-- Task objective --
Going line by line through the entries below, count those that contain "sphaeroides". Give the number by itself.

-- Records provided --
Content starts

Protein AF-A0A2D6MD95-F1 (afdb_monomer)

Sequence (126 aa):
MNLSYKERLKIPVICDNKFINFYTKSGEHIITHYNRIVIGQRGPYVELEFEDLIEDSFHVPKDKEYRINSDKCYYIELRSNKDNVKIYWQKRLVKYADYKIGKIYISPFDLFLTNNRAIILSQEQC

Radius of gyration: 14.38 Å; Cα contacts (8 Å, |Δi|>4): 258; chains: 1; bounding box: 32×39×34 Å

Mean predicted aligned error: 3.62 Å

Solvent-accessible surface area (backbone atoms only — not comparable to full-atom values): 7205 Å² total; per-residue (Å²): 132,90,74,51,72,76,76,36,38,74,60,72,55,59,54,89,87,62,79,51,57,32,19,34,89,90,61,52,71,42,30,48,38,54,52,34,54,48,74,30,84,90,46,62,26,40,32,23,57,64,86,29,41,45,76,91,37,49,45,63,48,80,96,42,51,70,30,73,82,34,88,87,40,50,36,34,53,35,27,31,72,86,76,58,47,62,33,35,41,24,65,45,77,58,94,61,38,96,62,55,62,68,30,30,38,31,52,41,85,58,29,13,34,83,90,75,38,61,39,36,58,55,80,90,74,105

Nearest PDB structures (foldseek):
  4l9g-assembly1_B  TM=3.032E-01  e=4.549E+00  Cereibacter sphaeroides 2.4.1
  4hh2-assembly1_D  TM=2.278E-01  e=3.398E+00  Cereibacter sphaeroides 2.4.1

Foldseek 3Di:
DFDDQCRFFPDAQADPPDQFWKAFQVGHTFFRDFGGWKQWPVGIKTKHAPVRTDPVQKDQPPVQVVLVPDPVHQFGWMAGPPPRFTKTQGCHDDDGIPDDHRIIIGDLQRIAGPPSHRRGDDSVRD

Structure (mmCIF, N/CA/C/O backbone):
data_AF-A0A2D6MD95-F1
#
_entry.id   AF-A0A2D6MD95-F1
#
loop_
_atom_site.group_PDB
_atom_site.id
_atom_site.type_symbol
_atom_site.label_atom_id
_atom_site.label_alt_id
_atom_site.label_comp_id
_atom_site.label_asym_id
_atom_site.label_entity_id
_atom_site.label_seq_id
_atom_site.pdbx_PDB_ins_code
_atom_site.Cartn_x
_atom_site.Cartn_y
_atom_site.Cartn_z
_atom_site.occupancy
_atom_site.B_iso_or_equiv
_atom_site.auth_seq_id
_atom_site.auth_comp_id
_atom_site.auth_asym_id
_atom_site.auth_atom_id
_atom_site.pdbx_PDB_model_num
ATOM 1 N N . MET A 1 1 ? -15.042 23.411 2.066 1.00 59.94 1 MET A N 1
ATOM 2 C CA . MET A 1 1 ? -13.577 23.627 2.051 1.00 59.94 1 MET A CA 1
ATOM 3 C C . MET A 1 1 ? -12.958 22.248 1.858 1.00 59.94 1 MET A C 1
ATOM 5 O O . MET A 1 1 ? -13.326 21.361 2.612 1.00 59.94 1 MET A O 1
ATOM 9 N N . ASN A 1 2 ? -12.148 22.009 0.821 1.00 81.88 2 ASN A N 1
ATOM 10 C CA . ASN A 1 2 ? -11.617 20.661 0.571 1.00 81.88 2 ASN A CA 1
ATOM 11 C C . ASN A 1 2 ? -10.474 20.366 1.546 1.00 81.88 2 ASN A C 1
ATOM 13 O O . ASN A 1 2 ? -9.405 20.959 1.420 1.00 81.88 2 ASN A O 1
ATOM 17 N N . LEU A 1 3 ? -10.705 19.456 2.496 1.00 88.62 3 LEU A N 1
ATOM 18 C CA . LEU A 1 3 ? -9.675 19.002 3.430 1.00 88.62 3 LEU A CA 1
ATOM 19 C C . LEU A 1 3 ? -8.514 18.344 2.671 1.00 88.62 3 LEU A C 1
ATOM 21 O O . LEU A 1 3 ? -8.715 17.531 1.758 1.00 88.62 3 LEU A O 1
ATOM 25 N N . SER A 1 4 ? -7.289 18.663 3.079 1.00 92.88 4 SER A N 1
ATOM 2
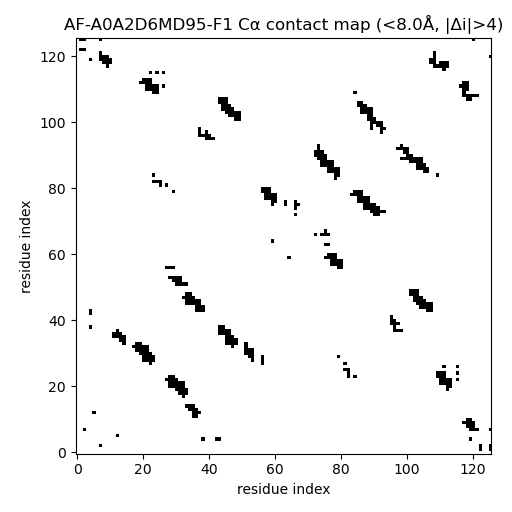6 C CA . SER A 1 4 ? -6.087 17.973 2.618 1.00 92.88 4 SER A CA 1
ATOM 27 C C . SER A 1 4 ? -6.112 16.499 3.035 1.00 92.88 4 SER A C 1
ATOM 29 O O . SER A 1 4 ? -6.811 16.099 3.967 1.00 92.88 4 SER A O 1
ATOM 31 N N . TYR A 1 5 ? -5.306 15.656 2.382 1.00 95.00 5 TYR A N 1
ATOM 32 C CA . TYR A 1 5 ? -5.187 14.256 2.807 1.00 95.00 5 TYR A CA 1
ATOM 33 C C . TYR A 1 5 ? -4.735 14.130 4.261 1.00 95.00 5 TYR A C 1
ATOM 35 O O . TYR A 1 5 ? -5.236 13.262 4.965 1.00 95.00 5 TYR A O 1
ATOM 43 N N . LYS A 1 6 ? -3.845 15.017 4.726 1.00 94.50 6 LYS A N 1
ATOM 44 C CA . LYS A 1 6 ? -3.355 15.001 6.107 1.00 94.50 6 LYS A CA 1
ATOM 45 C C . LYS A 1 6 ? -4.479 15.250 7.113 1.00 94.50 6 LYS A C 1
ATOM 47 O O . LYS A 1 6 ? -4.539 14.560 8.120 1.00 94.50 6 LYS A O 1
ATOM 52 N N . GLU A 1 7 ? -5.377 16.185 6.817 1.00 94.56 7 GLU A N 1
ATOM 53 C CA . GLU A 1 7 ? -6.535 16.503 7.668 1.00 94.56 7 GLU A CA 1
ATOM 54 C C . GLU A 1 7 ? -7.606 15.403 7.648 1.00 94.56 7 GLU A C 1
ATOM 56 O O . GLU A 1 7 ? -8.392 15.287 8.581 1.00 94.56 7 GLU A O 1
ATOM 61 N N . ARG A 1 8 ? -7.631 14.572 6.600 1.00 95.25 8 ARG A N 1
ATOM 62 C CA . ARG A 1 8 ? -8.594 13.470 6.443 1.00 95.25 8 ARG A CA 1
ATOM 63 C C . ARG A 1 8 ? -8.159 12.167 7.112 1.00 95.25 8 ARG A C 1
ATOM 65 O O . ARG A 1 8 ? -8.990 11.265 7.251 1.00 95.25 8 ARG A O 1
ATOM 72 N N . LEU A 1 9 ? -6.878 12.028 7.459 1.00 95.94 9 LEU A N 1
ATOM 73 C CA . LEU A 1 9 ? -6.337 10.832 8.106 1.00 95.94 9 LEU A CA 1
ATOM 74 C C . LEU A 1 9 ? -6.840 10.726 9.548 1.00 95.94 9 LEU A C 1
ATOM 76 O O . LEU A 1 9 ? -6.817 11.687 10.308 1.00 95.94 9 LEU A O 1
ATOM 80 N N . LYS A 1 10 ? -7.236 9.516 9.942 1.00 95.00 10 LYS A N 1
ATOM 81 C CA . LYS A 1 10 ? -7.634 9.168 11.318 1.00 95.00 10 LYS A CA 1
ATOM 82 C C . LYS A 1 10 ? -6.520 8.458 12.093 1.00 95.00 10 LYS A C 1
ATOM 84 O O . LYS A 1 10 ? -6.770 7.890 13.152 1.00 95.00 10 LYS A O 1
ATOM 89 N N . ILE A 1 11 ? -5.315 8.465 11.534 1.00 93.81 11 ILE A N 1
ATOM 90 C CA . ILE A 1 11 ? -4.091 7.867 12.066 1.00 93.81 11 ILE A CA 1
ATOM 91 C C . ILE A 1 11 ? -2.937 8.867 11.894 1.00 93.81 11 ILE A C 1
ATOM 93 O O . ILE A 1 11 ? -3.014 9.732 11.013 1.00 93.81 11 ILE A O 1
ATOM 97 N N . PRO A 1 12 ? -1.871 8.790 12.707 1.00 94.38 12 PRO A N 1
ATOM 98 C CA . PRO A 1 12 ? -0.743 9.702 12.574 1.00 94.38 12 PRO A CA 1
ATOM 99 C C . PRO A 1 12 ? 0.027 9.470 11.265 1.00 94.38 12 PRO A C 1
ATOM 101 O O . PRO A 1 12 ? 0.101 8.359 10.740 1.00 94.38 12 PRO A O 1
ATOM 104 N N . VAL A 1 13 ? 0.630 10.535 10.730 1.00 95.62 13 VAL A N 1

Content ends

-- Output for this task --
2